In the material below, the lines from the one containing "ATOM 59 C C" through the one containing "ATOM 75 O O" are to be given again exactly, ends included, and no others.

__Exercise inputs__:
+ + +

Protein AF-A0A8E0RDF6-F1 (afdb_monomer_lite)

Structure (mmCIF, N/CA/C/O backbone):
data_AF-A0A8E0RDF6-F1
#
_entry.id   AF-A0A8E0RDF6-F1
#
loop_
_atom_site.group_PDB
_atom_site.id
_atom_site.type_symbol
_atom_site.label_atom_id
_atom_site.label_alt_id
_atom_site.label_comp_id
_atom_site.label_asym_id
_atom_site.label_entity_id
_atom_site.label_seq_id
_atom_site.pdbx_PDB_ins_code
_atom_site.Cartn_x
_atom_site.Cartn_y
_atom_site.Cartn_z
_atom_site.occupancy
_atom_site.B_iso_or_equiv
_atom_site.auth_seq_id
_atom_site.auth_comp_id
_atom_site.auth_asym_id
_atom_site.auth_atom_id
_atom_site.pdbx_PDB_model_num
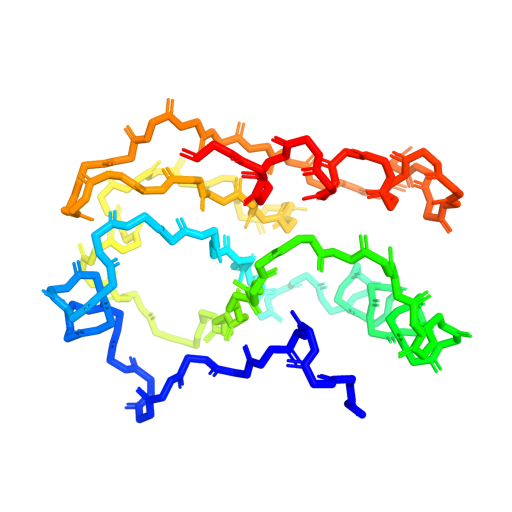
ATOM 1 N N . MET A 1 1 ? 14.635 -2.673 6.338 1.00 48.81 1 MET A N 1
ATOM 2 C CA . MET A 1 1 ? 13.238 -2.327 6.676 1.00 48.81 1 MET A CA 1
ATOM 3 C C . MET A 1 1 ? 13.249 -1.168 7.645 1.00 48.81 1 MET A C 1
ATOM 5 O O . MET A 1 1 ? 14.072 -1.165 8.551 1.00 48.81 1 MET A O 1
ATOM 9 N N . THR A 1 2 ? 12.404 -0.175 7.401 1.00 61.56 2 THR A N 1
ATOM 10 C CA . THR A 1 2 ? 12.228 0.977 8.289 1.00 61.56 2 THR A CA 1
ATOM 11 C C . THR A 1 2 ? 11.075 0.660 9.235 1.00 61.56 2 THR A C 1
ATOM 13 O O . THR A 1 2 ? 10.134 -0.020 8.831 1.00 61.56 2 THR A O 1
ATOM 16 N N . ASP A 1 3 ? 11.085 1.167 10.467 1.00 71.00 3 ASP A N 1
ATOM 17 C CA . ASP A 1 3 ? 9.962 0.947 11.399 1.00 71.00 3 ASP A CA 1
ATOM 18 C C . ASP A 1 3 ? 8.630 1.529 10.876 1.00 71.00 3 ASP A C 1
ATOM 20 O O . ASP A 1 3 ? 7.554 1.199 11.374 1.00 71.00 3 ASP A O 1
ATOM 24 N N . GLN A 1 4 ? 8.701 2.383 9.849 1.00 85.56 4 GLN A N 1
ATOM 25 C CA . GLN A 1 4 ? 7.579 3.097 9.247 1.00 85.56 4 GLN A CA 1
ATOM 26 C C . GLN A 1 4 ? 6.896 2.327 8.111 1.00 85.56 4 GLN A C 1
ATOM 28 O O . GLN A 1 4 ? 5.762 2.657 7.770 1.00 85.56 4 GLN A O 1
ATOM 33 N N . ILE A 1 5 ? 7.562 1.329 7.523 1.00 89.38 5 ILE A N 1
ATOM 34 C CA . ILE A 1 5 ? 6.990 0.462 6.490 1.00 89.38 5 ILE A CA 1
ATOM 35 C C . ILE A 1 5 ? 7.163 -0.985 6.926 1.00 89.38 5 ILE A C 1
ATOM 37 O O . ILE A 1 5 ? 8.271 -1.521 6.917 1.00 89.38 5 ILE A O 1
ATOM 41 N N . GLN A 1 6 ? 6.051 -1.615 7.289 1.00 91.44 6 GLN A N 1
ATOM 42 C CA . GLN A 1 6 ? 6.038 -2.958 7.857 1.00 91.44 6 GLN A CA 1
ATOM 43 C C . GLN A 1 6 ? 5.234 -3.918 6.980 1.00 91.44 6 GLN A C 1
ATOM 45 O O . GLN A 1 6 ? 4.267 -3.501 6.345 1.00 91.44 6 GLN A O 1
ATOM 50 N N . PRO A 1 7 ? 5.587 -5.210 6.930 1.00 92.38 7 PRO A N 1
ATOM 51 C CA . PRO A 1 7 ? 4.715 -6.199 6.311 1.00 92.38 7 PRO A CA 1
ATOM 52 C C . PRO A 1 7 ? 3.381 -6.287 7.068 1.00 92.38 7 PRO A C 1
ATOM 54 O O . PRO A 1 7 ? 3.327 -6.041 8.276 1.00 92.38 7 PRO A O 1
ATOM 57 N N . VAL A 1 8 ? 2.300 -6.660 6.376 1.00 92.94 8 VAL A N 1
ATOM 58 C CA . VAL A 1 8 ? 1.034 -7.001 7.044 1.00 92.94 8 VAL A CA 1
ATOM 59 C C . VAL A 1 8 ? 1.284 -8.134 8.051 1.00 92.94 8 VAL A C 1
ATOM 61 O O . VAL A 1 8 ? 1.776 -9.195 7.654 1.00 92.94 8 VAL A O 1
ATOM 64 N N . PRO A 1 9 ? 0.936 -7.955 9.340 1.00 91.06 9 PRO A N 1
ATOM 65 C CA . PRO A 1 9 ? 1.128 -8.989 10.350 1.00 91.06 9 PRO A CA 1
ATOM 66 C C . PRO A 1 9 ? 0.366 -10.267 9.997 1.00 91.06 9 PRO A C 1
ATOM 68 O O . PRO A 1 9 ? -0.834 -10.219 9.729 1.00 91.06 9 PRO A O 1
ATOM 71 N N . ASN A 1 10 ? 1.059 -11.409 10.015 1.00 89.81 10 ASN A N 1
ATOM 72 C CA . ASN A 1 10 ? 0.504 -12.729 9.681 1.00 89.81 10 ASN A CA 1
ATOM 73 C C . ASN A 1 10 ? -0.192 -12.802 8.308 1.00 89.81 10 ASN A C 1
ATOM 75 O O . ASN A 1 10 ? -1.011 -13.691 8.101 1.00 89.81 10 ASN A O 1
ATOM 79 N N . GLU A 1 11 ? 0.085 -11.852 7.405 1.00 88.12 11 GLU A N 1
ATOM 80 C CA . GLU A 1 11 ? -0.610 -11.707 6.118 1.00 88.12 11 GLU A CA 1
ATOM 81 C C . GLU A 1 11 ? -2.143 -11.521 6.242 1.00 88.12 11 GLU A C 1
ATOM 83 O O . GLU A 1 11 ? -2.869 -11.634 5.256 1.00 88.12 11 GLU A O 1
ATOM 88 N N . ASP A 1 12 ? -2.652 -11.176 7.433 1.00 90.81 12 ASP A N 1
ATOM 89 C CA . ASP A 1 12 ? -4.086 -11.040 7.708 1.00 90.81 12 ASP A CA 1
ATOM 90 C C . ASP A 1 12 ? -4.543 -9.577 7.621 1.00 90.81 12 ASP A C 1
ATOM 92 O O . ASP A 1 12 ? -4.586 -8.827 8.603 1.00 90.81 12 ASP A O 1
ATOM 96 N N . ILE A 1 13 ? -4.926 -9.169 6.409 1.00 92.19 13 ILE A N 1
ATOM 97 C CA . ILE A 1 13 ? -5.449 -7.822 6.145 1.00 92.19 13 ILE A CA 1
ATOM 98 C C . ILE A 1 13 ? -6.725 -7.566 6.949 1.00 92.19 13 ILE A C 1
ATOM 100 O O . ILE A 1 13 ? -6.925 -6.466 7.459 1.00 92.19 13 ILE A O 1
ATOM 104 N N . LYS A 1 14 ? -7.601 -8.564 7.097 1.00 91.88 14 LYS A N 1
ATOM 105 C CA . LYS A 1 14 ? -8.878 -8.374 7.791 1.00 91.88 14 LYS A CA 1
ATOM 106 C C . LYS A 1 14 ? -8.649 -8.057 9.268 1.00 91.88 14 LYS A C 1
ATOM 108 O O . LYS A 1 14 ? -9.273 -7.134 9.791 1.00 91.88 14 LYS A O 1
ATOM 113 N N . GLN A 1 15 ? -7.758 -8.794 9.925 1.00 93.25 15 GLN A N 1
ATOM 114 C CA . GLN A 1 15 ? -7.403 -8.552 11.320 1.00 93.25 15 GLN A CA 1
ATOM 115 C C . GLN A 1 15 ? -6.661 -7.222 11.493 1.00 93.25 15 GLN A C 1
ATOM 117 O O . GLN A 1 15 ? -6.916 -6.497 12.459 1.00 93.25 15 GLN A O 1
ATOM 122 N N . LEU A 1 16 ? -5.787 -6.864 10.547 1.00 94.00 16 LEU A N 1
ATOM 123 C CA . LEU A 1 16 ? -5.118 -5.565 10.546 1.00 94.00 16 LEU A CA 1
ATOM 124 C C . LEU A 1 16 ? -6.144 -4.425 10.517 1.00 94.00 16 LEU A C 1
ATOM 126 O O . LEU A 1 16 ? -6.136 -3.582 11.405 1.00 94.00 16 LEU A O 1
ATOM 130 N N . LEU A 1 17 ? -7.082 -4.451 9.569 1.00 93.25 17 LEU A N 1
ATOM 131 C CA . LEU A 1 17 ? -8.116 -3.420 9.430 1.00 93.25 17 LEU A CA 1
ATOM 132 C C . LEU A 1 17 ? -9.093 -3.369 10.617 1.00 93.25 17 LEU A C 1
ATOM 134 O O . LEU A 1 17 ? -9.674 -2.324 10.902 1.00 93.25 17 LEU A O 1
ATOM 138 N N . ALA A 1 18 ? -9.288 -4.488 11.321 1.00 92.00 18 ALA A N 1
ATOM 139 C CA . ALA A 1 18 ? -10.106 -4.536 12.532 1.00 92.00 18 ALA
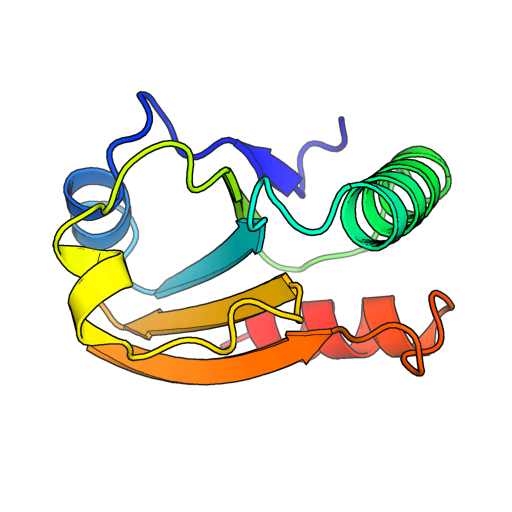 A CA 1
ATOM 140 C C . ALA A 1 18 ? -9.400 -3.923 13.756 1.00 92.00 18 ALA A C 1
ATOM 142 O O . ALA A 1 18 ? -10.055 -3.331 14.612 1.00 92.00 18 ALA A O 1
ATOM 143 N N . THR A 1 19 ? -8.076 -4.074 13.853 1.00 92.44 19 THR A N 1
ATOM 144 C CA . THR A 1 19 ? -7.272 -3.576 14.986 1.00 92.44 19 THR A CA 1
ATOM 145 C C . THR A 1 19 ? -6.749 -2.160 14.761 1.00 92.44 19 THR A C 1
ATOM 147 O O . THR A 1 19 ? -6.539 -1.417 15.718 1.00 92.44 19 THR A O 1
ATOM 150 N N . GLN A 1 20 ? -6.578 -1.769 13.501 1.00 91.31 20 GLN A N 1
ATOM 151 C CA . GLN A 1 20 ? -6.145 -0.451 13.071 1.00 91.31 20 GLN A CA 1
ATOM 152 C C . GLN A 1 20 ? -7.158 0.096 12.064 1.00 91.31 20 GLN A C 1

+ + +

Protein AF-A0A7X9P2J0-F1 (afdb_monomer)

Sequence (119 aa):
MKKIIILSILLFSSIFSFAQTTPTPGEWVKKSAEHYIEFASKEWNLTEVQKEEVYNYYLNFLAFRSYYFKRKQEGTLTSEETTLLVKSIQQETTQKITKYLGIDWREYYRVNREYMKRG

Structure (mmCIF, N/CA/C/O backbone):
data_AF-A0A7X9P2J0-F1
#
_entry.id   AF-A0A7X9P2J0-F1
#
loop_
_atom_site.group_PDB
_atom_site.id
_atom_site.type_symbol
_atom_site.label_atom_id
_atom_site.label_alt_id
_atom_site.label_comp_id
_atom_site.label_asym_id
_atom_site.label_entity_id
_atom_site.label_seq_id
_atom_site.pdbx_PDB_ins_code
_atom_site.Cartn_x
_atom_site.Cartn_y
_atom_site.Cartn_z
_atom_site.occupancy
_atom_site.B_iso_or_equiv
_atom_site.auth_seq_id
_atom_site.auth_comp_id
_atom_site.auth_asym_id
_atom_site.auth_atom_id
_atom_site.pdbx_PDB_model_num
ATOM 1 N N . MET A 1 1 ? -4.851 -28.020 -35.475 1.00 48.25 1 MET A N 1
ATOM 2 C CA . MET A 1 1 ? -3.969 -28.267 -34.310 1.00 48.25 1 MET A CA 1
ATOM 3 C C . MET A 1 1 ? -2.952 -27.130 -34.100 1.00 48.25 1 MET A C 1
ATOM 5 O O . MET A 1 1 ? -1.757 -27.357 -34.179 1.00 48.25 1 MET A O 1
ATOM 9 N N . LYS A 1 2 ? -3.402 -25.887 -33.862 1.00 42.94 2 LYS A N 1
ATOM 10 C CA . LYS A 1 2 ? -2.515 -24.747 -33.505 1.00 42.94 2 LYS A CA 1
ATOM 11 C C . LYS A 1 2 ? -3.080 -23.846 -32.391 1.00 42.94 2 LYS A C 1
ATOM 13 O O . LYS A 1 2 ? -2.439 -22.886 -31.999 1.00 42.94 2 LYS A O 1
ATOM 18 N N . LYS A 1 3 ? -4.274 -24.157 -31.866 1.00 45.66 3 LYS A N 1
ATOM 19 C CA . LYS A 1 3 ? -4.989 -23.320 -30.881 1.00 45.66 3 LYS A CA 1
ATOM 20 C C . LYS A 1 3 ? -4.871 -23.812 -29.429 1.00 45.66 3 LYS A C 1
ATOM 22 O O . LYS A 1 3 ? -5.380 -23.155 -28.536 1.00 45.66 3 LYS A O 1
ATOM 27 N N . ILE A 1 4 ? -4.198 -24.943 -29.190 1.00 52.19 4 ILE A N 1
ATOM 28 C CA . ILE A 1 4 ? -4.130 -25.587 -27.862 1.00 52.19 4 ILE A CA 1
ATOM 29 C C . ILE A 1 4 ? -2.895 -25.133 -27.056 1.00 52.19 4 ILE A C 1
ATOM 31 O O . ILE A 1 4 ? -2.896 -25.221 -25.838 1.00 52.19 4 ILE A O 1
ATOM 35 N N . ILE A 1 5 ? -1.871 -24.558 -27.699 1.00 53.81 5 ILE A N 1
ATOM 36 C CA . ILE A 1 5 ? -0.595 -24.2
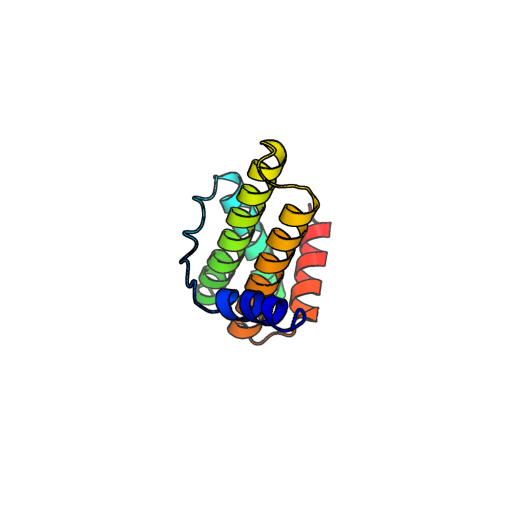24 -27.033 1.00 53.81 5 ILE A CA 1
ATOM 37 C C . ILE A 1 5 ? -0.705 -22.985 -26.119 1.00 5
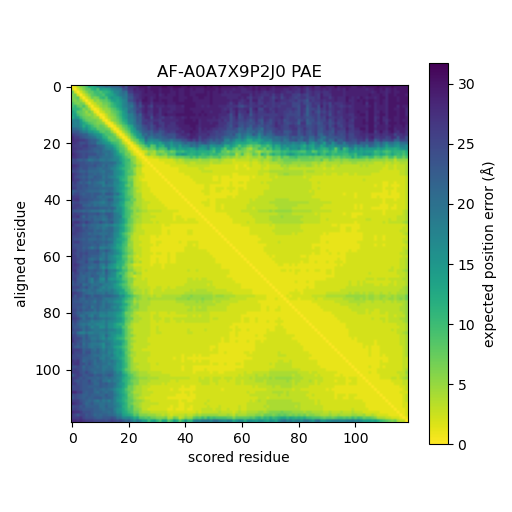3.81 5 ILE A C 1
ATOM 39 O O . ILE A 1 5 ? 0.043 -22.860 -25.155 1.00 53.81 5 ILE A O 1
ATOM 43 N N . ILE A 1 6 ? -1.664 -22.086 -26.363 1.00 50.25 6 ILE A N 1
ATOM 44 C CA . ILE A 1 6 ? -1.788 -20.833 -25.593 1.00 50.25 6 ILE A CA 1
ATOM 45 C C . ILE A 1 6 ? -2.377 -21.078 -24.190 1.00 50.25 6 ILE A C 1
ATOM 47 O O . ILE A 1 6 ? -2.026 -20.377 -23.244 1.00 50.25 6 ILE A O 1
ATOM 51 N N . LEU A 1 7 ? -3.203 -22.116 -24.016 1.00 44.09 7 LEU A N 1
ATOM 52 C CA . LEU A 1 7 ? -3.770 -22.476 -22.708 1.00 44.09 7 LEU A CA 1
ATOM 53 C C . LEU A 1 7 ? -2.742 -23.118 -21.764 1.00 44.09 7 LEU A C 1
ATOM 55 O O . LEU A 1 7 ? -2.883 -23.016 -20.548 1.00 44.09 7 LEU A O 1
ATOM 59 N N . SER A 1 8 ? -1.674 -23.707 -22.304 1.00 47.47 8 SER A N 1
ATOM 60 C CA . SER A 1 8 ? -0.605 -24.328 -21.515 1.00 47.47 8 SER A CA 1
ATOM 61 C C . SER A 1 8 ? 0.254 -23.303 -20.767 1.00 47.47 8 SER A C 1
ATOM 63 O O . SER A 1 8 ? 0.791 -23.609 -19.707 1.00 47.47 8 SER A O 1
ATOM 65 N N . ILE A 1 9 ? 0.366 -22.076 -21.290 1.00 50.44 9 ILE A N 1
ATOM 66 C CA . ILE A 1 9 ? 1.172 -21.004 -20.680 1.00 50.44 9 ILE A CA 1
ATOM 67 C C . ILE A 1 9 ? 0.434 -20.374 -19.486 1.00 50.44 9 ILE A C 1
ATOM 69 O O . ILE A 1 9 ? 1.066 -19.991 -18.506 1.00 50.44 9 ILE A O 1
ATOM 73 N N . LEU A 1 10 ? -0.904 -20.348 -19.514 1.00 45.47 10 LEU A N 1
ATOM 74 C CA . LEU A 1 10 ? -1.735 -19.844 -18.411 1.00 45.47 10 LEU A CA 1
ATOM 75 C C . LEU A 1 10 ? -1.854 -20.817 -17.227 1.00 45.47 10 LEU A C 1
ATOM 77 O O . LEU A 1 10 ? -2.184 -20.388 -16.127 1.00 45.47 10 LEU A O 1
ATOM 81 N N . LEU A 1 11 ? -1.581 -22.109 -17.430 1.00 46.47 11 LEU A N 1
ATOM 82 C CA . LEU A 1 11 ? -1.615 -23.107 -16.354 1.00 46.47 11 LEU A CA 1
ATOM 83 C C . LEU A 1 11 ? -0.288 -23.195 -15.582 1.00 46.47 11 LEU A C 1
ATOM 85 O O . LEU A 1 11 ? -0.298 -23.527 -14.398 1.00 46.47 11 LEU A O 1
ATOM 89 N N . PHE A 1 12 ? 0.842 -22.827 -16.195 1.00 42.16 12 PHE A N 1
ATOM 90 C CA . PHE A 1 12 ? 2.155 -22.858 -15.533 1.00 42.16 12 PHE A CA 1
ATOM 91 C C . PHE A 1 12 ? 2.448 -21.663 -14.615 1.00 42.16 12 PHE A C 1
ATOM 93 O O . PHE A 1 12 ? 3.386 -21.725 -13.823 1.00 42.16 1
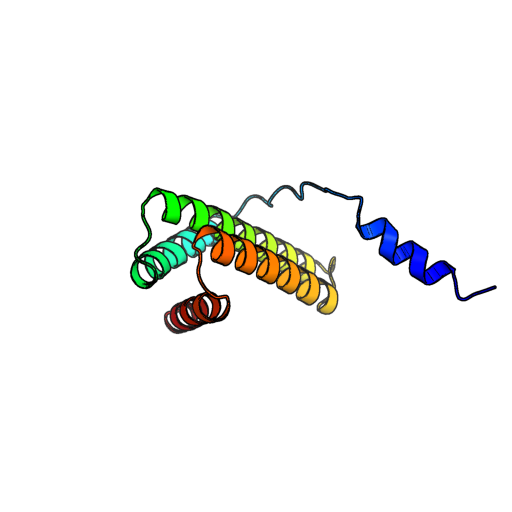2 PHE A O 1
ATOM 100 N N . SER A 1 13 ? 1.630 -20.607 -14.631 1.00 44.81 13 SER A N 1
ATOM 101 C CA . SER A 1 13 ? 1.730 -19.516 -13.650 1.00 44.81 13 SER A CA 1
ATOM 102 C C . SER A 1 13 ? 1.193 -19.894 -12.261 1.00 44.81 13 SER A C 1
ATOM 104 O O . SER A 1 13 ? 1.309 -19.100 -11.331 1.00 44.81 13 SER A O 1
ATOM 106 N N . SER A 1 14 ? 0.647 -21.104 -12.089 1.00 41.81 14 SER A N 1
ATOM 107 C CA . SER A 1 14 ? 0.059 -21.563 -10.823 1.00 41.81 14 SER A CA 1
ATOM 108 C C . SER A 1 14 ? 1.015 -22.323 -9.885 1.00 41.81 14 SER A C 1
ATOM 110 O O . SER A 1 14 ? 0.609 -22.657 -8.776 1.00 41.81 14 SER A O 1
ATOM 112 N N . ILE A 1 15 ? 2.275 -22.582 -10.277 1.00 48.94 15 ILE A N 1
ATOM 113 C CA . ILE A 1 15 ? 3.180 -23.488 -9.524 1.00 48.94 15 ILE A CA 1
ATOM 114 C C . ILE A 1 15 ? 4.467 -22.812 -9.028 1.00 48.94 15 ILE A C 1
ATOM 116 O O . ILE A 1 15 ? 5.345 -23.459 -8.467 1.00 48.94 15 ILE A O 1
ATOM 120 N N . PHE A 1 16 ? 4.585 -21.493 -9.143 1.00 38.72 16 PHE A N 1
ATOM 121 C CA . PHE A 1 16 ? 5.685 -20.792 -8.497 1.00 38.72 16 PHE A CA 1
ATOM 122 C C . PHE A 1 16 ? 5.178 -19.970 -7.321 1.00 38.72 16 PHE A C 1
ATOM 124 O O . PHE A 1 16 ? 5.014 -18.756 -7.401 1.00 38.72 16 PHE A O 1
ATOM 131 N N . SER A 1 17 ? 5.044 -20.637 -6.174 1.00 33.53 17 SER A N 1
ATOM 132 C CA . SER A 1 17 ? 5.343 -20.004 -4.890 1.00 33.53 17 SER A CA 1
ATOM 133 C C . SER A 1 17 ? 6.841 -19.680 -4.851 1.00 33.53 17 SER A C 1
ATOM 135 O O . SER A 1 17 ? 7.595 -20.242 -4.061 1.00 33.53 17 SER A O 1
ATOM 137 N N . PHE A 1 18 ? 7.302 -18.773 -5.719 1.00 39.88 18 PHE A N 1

+ + +

__The completed task__:
ATOM 59 C C . VAL A 1 8 ? 1.284 -8.134 8.051 1.00 92.94 8 VAL A C 1
ATOM 61 O O . VAL A 1 8 ? 1.776 -9.195 7.654 1.00 92.94 8 VAL A O 1
ATOM 64 N N . PRO A 1 9 ? 0.936 -7.955 9.340 1.00 91.06 9 PRO A N 1
ATOM 65 C CA . PRO A 1 9 ? 1.128 -8.989 10.350 1.00 91.06 9 PRO A CA 1
ATOM 66 C C . PRO A 1 9 ? 0.366 -10.267 9.997 1.00 91.06 9 PRO A C 1
ATOM 68 O O . PRO A 1 9 ? -0.834 -10.219 9.729 1.00 91.06 9 PRO A O 1
ATOM 71 N N . ASN A 1 10 ? 1.059 -11.409 10.015 1.00 89.81 10 ASN A N 1
ATOM 72 C CA . ASN A 1 10 ? 0.504 -12.729 9.681 1.00 89.81 10 ASN A CA 1
ATOM 73 C C . ASN A 1 10 ? -0.192 -12.802 8.308 1.00 89.81 10 ASN A C 1
ATOM 75 O O . ASN A 1 10 ? -1.011 -13.691 8.101 1.00 89.81 10 ASN A O 1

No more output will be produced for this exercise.